A flurry of downbeat economic data this month has supported market expectations that the Fed may reinforce a halt to further interest rates hikes. The meeting concludes its deliberations with a news conference on Wednesday.
Of particular interest to investors is the individual interest rate forecasts of policymakers, as well as any details on plans to reduce Fed’s holdings in bonds.
“We’re seeing stocks run up a little bit in anticipation of the Fed announcing no hike in 2019 and a curtailment of the balance sheet runoff,” said Bryan Reilly, managing director at CIBC U.S. Private Wealth Management in Boston.
The consumer discretionary sector provided the biggest boost to the benchmark S&P 500 as Amazon.com Inc rose 1.9 percent.
Also supporting markets were technology stocks.
Rate-sensitive financial stocks rose 0.24 percent, boosted by the big U.S. lenders. The bank sub-sector gained 0.26 percent, up for the fifth straight session.
At 11:15 a.m. ET the Dow Jones Industrial Average was up 119.12 points, or 0.46 percent, at 26,033.22, crossing the 26,000-point mark for the first time since March 4.
The S&P 500 was up 9.47 points, or 0.33 percent, at 2,842.41 and the Nasdaq Composite was up 23.66 points, or 0.31 percent, at 7,738.13.

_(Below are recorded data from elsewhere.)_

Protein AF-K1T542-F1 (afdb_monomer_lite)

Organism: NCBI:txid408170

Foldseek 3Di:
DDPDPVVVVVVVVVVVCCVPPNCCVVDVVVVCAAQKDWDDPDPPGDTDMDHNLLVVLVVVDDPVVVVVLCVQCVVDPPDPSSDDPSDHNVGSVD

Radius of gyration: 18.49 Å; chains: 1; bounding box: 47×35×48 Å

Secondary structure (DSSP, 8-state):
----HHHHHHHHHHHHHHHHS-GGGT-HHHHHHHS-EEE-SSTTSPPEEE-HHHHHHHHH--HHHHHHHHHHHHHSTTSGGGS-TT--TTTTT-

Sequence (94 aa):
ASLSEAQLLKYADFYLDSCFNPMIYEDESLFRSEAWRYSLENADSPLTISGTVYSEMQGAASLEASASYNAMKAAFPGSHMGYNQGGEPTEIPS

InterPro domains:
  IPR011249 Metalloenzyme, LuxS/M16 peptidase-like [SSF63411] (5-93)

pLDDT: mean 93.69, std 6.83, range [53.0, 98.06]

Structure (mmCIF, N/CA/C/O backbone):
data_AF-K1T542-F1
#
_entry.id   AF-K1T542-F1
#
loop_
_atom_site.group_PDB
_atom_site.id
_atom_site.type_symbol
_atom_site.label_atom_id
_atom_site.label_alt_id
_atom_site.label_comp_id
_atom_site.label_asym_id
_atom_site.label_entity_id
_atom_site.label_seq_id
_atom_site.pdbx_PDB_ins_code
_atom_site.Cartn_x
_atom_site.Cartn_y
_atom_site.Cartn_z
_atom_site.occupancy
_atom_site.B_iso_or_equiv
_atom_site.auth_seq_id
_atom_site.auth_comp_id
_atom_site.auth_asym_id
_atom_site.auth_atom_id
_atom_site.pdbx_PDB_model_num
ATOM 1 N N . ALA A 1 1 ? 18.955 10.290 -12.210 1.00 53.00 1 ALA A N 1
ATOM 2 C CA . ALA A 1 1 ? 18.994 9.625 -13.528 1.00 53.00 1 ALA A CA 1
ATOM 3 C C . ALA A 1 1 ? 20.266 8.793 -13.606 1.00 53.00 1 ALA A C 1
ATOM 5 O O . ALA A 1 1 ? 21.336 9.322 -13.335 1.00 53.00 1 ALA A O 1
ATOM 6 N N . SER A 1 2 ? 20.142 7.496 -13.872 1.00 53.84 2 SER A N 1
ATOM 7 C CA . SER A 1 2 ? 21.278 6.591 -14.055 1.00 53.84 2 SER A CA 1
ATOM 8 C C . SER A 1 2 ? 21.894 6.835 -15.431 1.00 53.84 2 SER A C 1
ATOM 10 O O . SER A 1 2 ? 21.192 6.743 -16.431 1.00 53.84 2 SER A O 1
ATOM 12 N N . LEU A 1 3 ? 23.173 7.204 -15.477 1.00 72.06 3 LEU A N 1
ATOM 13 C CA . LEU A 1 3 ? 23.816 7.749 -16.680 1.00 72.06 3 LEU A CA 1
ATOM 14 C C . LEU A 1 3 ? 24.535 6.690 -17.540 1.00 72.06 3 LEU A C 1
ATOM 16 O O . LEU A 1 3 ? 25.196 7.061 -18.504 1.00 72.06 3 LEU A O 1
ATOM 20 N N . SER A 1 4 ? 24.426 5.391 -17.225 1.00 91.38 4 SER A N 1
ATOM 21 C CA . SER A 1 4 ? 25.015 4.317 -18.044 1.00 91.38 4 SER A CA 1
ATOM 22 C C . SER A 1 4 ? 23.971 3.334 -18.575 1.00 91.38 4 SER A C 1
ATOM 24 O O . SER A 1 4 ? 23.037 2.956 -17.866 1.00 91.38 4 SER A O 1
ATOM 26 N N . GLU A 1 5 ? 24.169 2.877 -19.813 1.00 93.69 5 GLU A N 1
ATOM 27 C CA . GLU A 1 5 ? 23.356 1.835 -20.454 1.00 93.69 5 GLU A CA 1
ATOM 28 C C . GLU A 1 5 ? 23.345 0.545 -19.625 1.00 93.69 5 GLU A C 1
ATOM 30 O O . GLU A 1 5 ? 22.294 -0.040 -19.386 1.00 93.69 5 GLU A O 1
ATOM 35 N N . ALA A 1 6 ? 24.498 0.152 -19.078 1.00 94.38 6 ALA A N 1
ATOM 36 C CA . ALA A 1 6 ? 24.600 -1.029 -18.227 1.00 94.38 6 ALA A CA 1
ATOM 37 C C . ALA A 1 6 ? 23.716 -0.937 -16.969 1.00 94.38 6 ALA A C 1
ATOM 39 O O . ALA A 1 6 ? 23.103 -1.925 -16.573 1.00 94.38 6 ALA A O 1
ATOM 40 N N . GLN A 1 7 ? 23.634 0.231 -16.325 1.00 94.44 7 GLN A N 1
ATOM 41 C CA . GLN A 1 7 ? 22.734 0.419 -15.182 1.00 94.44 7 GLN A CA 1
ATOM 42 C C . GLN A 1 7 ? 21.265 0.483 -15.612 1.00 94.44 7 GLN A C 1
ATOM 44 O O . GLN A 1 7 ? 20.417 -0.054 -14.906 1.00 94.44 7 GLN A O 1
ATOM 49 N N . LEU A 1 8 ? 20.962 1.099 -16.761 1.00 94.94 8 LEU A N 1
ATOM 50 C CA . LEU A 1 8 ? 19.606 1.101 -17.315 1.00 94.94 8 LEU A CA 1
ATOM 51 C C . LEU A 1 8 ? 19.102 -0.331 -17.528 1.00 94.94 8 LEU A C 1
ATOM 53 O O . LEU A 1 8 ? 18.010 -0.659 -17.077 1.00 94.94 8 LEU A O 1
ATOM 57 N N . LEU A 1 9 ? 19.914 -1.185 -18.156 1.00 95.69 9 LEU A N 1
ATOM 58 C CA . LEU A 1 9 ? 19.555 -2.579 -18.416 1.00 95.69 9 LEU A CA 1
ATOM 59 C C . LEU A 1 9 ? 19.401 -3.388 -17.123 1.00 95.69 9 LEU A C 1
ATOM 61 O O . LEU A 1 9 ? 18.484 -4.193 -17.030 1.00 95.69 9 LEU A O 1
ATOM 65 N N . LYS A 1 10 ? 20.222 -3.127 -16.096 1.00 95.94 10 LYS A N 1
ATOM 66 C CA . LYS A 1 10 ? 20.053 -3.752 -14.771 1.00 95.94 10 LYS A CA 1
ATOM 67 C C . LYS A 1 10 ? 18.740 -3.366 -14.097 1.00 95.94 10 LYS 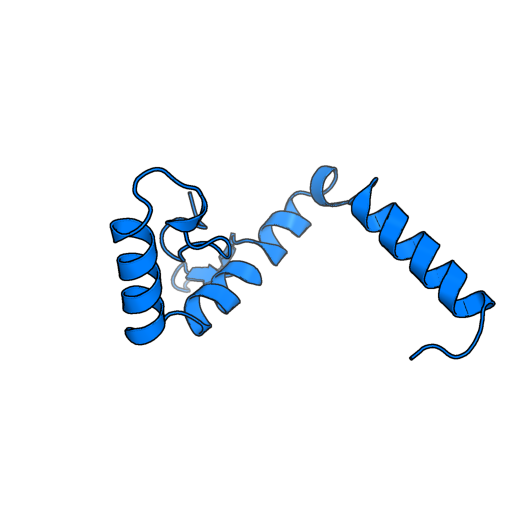A C 1
ATOM 69 O O . LYS A 1 10 ? 18.097 -4.218 -13.497 1.00 95.94 10 LYS A O 1
ATOM 74 N N . TYR A 1 11 ? 18.338 -2.098 -14.176 1.00 95.75 11 TYR A N 1
ATOM 75 C CA . TYR A 1 11 ? 17.036 -1.698 -13.645 1.00 95.75 11 TYR A CA 1
ATOM 76 C C . TYR A 1 11 ? 15.898 -2.286 -14.470 1.00 95.75 11 TYR A C 1
ATOM 78 O O . TYR A 1 11 ? 14.941 -2.769 -13.883 1.00 95.75 11 TYR A O 1
ATOM 86 N N . ALA A 1 12 ? 16.007 -2.297 -15.800 1.00 96.12 12 ALA A N 1
ATOM 87 C CA . ALA A 1 12 ? 15.003 -2.931 -16.646 1.00 96.12 12 ALA A CA 1
ATOM 88 C C . ALA A 1 12 ? 14.800 -4.404 -16.258 1.00 96.12 12 ALA A C 1
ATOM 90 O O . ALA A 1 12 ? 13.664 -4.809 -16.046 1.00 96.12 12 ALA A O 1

Among the 11 major sectors, defensive utilities and real estate were the only two in the red while consumer staples was flat.

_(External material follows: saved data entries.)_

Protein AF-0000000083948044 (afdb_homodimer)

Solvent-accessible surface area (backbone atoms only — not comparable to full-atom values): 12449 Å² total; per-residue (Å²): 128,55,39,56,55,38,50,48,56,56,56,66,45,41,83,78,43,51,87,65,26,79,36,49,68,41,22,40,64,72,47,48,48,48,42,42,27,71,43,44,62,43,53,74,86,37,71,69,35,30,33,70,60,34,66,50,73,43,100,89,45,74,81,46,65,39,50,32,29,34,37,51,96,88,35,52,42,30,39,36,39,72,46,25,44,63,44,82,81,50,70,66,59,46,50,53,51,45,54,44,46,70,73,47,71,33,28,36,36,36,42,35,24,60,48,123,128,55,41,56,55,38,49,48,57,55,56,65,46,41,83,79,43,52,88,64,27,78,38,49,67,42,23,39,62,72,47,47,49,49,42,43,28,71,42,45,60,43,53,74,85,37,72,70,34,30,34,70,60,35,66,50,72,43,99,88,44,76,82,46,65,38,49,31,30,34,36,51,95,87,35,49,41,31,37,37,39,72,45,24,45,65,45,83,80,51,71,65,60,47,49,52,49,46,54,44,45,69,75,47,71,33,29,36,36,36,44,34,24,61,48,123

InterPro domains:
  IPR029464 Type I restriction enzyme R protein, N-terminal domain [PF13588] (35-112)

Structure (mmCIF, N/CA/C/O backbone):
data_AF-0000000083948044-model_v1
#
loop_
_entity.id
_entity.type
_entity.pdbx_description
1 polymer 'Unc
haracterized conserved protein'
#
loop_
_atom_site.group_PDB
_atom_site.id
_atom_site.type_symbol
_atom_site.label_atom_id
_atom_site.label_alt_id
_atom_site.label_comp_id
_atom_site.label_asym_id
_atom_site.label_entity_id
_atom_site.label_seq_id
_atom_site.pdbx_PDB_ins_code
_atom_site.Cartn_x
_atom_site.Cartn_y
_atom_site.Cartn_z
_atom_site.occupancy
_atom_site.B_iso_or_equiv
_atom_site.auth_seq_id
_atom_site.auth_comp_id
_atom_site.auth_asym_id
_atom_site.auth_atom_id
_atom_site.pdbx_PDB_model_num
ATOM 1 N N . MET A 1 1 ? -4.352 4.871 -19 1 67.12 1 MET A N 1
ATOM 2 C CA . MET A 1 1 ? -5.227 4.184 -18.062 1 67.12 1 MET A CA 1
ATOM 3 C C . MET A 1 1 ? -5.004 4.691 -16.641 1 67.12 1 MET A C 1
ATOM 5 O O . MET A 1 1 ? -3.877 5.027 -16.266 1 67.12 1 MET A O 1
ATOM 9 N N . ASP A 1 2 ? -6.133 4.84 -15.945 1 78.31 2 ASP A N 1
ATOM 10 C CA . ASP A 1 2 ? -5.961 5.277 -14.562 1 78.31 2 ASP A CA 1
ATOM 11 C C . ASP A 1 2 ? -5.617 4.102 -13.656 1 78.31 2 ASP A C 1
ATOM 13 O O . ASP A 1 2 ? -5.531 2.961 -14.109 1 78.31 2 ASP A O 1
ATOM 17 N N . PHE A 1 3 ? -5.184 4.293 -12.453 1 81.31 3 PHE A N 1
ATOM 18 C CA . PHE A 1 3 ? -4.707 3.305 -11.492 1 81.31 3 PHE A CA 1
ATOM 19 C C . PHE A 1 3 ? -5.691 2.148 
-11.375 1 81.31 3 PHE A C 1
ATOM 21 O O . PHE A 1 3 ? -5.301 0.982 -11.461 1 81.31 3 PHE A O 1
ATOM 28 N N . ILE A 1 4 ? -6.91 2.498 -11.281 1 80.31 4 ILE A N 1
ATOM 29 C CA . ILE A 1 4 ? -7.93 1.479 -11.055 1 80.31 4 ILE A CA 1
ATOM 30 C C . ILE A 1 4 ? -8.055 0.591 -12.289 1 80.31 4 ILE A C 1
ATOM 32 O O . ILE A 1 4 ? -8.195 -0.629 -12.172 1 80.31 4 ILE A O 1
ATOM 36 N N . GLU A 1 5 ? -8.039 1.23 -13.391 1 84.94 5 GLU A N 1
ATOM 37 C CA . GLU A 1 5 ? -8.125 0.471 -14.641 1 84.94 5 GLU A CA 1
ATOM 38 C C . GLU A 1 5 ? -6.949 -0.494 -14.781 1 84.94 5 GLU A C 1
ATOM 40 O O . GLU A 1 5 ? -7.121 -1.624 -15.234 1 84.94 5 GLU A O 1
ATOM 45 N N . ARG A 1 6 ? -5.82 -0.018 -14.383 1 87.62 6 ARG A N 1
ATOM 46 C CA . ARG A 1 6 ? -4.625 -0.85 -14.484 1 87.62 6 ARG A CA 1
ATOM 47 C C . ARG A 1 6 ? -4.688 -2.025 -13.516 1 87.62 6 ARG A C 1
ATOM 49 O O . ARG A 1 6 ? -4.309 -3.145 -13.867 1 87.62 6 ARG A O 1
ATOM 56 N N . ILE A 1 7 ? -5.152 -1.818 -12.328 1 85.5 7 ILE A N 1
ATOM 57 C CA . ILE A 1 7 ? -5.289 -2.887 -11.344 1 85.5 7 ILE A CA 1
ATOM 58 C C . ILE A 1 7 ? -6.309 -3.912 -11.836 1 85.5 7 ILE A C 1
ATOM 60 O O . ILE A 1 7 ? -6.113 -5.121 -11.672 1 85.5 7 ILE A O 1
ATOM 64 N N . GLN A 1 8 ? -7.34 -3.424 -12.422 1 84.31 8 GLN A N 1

Optimism that the Fed will remain less aggressive in raising rates and hopes of a resolution to a bitter trade dispute between the U.S. and China helped the markets claw back most of their losses from late last year.

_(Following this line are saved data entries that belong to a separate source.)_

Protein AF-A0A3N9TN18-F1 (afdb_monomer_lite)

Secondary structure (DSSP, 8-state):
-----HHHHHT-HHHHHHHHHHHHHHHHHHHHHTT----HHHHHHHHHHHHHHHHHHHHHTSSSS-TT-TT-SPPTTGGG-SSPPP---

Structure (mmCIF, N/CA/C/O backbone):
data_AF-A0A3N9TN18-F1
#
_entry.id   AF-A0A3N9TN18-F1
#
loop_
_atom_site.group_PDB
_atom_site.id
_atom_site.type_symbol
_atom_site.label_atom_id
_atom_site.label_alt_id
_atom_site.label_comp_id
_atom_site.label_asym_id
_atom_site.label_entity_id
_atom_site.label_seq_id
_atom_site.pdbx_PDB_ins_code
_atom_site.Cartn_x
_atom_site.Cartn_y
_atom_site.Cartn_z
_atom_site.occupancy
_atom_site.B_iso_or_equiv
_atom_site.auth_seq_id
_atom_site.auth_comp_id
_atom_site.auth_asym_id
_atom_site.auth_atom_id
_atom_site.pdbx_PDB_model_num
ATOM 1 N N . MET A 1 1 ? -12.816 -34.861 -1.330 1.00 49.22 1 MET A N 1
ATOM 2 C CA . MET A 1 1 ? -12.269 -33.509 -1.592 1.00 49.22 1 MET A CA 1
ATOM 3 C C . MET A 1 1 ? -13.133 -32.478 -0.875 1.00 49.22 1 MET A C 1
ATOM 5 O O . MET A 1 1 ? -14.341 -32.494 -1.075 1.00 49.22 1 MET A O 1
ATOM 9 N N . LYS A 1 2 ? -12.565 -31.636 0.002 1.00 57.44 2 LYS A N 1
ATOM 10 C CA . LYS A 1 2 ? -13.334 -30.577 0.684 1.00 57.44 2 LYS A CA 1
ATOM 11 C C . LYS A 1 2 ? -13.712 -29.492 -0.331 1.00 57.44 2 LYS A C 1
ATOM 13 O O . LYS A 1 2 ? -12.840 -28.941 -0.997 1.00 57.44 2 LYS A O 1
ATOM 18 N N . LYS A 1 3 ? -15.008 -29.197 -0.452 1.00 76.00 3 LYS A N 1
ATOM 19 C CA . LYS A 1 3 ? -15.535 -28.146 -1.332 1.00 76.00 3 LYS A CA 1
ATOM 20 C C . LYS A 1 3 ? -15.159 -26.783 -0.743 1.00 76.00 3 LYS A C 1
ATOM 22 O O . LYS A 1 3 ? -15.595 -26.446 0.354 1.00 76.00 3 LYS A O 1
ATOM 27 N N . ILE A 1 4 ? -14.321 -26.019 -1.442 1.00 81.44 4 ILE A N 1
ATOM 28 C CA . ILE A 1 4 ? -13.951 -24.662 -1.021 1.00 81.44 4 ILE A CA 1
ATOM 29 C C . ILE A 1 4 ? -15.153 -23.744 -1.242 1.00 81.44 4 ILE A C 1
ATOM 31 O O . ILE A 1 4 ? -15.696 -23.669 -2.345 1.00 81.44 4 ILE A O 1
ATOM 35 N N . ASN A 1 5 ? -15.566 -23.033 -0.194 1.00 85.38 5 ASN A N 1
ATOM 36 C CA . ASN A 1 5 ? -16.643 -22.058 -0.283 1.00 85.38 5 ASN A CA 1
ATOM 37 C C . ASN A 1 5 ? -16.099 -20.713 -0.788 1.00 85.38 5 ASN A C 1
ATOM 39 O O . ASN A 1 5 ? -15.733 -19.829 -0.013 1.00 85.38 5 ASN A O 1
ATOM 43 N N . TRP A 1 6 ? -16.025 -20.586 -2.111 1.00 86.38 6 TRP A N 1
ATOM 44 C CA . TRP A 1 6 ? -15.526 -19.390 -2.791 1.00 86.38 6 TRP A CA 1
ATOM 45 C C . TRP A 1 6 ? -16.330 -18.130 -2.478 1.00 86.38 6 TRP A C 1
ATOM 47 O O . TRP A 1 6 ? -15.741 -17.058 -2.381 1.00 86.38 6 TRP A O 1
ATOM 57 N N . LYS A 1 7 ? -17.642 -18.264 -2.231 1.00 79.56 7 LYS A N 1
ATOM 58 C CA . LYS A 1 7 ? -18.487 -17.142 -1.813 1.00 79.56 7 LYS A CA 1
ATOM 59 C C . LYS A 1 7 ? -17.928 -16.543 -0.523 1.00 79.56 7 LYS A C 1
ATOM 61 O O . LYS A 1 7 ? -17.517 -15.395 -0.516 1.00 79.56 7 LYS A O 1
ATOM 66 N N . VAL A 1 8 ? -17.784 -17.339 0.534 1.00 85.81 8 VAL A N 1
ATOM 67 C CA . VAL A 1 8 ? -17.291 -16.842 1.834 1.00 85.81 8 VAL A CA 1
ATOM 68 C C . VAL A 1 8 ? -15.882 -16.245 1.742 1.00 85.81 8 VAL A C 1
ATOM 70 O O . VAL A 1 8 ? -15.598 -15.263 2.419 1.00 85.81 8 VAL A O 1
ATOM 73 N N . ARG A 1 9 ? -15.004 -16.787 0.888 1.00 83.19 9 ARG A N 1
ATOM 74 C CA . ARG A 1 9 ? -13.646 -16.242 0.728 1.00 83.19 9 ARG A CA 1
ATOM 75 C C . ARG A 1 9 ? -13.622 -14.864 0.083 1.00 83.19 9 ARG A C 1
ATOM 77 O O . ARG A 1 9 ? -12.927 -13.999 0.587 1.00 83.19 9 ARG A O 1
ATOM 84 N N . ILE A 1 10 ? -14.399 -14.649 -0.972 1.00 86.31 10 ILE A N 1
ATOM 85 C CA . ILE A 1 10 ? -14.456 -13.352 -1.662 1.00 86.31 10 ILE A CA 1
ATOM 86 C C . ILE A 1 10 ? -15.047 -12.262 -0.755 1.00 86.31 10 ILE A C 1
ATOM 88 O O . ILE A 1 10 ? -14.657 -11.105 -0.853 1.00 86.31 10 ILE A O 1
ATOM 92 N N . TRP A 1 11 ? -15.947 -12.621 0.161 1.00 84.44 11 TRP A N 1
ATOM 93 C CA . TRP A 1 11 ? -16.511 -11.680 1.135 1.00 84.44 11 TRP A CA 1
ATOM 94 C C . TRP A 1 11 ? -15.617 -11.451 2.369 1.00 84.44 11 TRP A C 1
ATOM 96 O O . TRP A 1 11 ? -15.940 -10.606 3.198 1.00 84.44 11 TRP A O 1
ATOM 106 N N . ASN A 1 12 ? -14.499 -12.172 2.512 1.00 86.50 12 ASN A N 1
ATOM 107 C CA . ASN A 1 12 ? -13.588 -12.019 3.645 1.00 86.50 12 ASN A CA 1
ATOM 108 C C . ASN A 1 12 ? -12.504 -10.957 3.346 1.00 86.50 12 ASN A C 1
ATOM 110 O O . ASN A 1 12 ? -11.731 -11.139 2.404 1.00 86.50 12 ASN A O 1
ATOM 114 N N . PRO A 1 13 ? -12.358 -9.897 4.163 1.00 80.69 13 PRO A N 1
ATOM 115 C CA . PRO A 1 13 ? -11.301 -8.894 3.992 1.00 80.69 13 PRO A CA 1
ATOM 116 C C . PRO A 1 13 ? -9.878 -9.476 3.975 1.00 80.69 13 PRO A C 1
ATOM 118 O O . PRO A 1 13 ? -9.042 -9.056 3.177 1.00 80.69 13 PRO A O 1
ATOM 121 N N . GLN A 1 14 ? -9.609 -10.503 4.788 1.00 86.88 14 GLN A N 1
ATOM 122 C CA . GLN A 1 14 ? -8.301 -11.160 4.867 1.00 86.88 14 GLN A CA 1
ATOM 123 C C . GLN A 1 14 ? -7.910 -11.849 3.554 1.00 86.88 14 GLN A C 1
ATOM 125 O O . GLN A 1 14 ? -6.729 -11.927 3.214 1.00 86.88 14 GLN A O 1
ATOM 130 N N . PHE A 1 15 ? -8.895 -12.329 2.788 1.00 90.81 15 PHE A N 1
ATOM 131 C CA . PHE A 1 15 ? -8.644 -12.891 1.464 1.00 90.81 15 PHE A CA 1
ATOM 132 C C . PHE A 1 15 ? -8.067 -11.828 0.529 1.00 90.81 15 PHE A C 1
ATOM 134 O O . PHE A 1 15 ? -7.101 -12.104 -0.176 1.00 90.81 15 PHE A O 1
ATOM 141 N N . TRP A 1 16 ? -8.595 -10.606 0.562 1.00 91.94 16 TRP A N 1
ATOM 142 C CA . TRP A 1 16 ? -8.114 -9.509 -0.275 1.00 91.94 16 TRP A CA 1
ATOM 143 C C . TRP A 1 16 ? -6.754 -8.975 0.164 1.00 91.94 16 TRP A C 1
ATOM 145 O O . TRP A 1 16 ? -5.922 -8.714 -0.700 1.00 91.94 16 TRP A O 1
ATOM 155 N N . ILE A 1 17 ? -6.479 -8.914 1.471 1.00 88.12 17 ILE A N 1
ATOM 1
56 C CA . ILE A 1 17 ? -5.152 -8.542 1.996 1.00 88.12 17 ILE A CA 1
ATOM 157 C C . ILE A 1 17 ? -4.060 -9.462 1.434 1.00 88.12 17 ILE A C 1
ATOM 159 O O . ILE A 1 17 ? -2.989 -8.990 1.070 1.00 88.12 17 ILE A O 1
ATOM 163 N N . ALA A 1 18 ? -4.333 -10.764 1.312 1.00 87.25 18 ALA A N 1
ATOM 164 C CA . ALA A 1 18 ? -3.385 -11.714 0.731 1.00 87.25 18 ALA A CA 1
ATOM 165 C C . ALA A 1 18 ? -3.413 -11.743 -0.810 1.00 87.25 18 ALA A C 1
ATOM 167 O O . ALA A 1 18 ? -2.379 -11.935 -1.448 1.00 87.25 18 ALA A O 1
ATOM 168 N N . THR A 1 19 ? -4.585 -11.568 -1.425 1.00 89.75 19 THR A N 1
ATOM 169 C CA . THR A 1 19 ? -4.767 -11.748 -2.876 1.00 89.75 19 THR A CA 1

The benchmark S&P 500 is at a five-month high and is just 3.1 percent away from its record closing high in September.
Nvidia Corp rose 3.7 percent and boosted the Philadelphia SE chipmakers index by 1.19 percent after the chip designer partnered with Softbank Group Corp and LG Uplus Corp to deploy cloud gaming servers in Japan and Korea.
Fox Corp dropped 3.5 percent after its debut on the Nasdaq, marking a new phase for billionaire Rupert Murdoch’s media business after the $71 billion sale of Twenty-First Century Fox Inc’s film and television assets to Walt Disney Co.
Advancing issues outnumbered decliners for a 1.27-to-1 ratio on the NYSE. Declining issues outnumbered advancers for a 1.01-to-1 ratio on the Nasdaq.
The S&P index recorded 31 new 52-week highs and no new low, while the Nasdaq recorded 48 new highs and 20 new lows.